| Records from a data source |
※
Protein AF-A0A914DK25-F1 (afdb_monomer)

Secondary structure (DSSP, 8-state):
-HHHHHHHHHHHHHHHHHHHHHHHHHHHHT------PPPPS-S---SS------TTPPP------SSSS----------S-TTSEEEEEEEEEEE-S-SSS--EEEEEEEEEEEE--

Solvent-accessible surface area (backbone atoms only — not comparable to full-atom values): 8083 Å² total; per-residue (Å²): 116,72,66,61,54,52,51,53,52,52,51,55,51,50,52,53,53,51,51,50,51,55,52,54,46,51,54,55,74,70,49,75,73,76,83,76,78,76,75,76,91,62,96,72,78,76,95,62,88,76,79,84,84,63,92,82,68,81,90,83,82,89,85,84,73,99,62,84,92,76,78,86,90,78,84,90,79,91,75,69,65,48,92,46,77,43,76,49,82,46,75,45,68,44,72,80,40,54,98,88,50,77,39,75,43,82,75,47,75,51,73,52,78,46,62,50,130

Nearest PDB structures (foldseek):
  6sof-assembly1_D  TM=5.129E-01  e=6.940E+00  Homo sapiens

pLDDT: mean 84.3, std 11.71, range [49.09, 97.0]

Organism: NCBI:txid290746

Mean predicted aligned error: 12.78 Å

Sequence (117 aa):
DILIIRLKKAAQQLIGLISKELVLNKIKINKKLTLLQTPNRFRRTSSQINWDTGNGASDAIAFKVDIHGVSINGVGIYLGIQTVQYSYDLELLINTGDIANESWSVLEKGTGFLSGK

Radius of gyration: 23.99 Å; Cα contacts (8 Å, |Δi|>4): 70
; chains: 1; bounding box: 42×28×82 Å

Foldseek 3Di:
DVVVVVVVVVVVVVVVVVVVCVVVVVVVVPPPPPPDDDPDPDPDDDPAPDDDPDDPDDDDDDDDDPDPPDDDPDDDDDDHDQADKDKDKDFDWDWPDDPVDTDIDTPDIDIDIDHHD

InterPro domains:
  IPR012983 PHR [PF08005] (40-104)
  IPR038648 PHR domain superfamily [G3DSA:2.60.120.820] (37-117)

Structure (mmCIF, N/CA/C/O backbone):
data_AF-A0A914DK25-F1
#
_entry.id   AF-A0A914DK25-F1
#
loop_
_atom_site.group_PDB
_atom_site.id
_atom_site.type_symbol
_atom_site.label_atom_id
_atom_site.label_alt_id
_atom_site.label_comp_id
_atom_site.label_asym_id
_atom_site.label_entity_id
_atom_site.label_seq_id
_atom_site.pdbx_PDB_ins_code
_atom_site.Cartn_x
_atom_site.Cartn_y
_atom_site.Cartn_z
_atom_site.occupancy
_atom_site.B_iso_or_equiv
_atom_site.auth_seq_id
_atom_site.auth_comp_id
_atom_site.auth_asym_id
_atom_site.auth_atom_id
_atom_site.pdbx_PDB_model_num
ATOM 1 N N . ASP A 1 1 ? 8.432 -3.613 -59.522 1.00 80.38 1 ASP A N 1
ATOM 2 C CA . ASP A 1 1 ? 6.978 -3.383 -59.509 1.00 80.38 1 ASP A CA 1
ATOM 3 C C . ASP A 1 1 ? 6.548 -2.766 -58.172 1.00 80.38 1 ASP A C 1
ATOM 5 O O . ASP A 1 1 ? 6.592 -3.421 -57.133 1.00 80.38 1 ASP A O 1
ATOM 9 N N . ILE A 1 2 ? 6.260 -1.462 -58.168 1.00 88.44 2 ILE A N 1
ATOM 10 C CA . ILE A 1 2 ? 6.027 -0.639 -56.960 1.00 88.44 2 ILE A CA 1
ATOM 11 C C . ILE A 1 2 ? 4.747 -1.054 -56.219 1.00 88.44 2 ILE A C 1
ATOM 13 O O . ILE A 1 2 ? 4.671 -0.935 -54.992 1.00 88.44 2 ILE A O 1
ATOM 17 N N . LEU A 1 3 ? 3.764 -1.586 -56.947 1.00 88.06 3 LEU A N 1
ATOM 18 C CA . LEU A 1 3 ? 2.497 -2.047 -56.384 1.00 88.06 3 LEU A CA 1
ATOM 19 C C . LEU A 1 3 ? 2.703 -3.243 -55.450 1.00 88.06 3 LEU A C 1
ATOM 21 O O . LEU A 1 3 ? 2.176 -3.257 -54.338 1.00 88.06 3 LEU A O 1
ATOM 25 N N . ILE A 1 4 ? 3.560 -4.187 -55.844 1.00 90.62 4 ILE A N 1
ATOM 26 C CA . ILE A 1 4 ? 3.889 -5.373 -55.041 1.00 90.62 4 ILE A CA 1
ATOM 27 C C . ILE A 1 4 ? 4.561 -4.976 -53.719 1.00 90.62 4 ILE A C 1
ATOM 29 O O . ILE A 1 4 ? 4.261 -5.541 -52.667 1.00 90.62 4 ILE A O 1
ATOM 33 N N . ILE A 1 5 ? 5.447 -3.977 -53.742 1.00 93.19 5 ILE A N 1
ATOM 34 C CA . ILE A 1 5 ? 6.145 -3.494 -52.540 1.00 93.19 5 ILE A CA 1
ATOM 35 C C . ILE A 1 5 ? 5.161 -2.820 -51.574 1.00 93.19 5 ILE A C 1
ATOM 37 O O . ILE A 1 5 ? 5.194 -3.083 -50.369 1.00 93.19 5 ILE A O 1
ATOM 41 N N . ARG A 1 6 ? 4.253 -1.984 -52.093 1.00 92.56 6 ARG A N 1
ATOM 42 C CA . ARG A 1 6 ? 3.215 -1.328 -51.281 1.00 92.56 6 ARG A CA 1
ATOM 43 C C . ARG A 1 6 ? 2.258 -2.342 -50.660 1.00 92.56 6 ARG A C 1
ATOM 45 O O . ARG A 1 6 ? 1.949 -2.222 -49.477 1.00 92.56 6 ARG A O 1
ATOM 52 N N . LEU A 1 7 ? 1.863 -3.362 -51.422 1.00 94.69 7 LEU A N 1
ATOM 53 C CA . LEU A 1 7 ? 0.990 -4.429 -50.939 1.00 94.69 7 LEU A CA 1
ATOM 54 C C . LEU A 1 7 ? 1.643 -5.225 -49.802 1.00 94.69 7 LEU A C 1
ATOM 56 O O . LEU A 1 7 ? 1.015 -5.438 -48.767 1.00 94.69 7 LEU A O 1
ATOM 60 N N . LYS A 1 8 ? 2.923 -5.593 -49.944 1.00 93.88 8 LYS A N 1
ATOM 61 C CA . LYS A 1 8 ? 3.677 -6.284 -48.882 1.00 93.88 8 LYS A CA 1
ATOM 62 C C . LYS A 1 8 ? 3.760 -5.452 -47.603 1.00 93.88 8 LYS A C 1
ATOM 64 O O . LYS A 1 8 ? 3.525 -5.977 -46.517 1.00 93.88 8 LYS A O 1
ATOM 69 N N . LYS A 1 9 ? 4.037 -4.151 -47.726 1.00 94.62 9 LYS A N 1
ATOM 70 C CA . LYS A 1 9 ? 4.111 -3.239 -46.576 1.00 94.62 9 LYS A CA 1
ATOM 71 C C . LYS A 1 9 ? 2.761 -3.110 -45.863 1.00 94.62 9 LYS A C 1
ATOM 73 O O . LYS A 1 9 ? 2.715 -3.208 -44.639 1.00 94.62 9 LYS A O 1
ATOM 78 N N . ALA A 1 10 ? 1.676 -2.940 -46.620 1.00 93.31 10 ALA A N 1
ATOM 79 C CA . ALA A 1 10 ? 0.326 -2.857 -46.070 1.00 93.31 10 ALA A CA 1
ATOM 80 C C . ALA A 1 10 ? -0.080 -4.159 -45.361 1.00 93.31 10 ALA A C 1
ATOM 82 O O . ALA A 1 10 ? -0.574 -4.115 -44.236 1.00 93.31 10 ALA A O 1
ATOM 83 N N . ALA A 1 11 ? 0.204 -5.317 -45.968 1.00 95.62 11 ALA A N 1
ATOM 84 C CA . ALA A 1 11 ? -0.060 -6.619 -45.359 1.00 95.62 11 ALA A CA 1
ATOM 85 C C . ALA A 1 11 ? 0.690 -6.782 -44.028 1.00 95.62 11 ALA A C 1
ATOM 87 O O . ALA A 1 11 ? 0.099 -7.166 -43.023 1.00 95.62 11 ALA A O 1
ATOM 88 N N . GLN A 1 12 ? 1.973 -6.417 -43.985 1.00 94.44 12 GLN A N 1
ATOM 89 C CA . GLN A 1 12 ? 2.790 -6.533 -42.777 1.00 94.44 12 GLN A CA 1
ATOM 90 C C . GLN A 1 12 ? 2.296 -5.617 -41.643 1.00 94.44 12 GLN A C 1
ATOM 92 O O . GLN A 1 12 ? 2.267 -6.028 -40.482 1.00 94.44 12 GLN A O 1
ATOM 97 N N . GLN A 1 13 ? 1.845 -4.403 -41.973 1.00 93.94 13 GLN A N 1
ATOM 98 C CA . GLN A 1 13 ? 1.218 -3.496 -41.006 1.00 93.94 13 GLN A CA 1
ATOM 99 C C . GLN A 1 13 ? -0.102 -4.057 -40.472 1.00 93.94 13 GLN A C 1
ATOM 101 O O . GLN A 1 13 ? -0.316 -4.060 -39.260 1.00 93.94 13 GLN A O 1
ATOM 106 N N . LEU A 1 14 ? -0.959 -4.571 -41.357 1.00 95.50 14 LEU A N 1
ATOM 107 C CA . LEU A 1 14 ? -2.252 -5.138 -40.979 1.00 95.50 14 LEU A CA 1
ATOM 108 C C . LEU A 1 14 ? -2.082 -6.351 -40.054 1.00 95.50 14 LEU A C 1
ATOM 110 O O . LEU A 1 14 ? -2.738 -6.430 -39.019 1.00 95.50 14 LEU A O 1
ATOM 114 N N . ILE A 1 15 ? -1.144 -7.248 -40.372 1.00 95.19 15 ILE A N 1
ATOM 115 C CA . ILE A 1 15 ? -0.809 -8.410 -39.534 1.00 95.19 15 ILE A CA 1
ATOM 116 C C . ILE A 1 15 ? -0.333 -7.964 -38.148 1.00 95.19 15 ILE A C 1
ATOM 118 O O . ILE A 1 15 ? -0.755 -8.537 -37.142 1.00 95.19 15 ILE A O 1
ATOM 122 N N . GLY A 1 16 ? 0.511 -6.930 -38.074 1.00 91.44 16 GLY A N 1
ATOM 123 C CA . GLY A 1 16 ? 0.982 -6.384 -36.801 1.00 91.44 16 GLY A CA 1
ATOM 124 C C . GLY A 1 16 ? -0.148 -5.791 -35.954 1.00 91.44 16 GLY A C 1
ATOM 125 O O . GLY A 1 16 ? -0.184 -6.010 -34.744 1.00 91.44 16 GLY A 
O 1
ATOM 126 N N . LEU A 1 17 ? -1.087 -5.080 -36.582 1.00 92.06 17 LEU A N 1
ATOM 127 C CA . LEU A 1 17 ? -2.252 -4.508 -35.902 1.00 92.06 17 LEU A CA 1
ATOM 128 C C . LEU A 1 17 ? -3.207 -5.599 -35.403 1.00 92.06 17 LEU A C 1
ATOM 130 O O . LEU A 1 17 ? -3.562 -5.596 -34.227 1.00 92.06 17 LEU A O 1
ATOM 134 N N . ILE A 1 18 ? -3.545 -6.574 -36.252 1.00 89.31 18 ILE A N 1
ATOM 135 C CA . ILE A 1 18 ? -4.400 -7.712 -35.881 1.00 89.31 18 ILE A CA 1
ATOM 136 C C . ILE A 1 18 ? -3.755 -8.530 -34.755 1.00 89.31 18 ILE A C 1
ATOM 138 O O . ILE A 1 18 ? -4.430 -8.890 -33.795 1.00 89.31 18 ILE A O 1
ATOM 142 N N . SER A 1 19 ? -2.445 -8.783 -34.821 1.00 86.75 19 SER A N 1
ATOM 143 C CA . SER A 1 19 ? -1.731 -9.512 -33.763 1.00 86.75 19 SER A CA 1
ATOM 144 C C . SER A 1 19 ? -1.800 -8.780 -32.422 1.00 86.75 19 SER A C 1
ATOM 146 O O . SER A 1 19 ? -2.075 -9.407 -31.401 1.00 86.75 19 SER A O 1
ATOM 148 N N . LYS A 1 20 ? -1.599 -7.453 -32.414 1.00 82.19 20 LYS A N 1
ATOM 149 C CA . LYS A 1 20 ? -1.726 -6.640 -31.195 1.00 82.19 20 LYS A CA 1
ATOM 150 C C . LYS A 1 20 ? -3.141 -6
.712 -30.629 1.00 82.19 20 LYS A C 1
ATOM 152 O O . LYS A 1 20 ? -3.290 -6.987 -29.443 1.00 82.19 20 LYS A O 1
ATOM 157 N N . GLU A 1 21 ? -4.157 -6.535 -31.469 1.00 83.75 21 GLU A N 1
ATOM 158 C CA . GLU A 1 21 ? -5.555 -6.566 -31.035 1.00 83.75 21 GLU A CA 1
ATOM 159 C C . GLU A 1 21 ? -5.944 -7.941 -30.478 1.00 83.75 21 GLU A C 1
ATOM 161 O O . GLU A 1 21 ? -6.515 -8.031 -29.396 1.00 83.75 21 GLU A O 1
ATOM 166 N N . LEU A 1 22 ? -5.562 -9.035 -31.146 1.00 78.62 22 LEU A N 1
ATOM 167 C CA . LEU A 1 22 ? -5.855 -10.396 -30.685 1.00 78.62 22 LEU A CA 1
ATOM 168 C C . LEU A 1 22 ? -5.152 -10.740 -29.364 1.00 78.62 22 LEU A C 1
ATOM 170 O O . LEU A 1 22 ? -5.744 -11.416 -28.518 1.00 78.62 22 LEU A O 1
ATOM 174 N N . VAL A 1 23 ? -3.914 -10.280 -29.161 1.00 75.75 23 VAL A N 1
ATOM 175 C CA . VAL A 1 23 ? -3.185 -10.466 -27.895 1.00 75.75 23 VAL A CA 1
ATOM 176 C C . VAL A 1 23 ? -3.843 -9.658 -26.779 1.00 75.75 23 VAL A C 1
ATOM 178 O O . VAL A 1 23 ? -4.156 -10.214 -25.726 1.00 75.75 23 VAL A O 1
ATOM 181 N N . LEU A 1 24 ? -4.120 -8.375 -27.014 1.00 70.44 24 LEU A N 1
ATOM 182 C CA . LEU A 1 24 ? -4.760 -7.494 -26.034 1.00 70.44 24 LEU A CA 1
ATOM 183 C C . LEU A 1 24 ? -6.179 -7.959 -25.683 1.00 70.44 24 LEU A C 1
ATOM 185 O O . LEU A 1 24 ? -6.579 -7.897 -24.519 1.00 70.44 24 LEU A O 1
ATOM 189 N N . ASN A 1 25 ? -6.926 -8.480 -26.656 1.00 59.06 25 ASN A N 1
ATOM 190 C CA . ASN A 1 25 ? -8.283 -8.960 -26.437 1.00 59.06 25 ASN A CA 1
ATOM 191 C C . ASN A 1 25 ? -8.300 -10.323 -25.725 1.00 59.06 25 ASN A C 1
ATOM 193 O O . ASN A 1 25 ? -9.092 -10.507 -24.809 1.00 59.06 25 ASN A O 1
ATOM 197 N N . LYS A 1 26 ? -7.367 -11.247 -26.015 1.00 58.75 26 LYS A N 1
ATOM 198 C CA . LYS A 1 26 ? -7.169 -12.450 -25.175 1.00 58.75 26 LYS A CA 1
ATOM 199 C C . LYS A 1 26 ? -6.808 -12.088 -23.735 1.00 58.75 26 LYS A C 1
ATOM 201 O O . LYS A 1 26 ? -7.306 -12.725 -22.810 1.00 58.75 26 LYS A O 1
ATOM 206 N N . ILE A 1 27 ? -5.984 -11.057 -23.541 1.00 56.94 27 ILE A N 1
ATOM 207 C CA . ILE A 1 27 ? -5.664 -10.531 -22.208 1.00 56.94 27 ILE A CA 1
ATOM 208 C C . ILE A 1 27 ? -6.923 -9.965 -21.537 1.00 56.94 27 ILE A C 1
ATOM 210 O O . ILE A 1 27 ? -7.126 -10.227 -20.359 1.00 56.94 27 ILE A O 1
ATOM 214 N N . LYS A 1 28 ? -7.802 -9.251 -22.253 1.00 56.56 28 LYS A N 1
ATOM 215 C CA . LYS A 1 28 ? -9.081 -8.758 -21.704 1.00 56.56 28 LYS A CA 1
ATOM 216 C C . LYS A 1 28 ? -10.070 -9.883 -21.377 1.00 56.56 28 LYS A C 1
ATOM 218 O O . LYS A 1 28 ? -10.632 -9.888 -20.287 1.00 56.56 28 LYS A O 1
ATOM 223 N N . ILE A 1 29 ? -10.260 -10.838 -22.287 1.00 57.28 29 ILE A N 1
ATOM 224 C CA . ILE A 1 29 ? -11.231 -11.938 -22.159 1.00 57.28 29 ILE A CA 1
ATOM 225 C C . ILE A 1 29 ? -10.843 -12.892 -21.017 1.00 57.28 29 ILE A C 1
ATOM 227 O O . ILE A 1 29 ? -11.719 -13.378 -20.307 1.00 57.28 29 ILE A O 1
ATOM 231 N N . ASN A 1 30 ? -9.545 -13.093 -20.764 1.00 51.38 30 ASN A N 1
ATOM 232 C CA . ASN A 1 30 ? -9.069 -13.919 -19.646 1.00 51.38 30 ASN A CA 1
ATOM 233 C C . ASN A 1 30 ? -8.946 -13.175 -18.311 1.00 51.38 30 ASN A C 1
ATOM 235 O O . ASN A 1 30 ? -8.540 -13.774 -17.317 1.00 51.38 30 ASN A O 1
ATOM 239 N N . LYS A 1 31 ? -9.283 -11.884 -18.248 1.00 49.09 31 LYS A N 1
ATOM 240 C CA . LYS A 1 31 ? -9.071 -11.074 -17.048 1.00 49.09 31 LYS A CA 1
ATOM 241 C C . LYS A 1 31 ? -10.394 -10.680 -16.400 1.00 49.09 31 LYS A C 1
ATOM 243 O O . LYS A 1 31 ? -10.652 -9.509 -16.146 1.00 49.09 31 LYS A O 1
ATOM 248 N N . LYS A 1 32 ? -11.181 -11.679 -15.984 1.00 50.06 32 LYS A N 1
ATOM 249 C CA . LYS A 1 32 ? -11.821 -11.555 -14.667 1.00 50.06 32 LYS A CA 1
※
| Prompt |
From the entries above, return exactly the line containing "ATOM 115 C CA", the line containing "ATOM 127 C CA", and all lines between, and nothing else.

| Solution below |
ATOM 115 C CA . ILE A 1 15 ? -0.809 -8.410 -39.534 1.00 95.19 15 ILE A CA 1
ATOM 116 C C . ILE A 1 15 ? -0.333 -7.964 -38.148 1.00 95.19 15 ILE A C 1
ATOM 118 O O . ILE A 1 15 ? -0.755 -8.537 -37.142 1.00 95.19 15 ILE A O 1
ATOM 122 N N . GLY A 1 16 ? 0.511 -6.930 -38.074 1.00 91.44 16 GLY A N 1
ATOM 123 C CA . GLY A 1 16 ? 0.982 -6.384 -36.801 1.00 91.44 16 GLY A CA 1
ATOM 124 C C . GLY A 1 16 ? -0.148 -5.791 -35.954 1.00 91.44 16 GLY A C 1
ATOM 125 O O . GLY A 1 16 ? -0.184 -6.010 -34.744 1.00 91.44 16 GLY A 
O 1
ATOM 126 N N . LEU A 1 17 ? -1.087 -5.080 -36.582 1.00 92.06 17 LEU A N 1
ATOM 127 C CA . LEU A 1 17 ? -2.252 -4.508 -35.902 1.00 92.06 17 LEU A CA 1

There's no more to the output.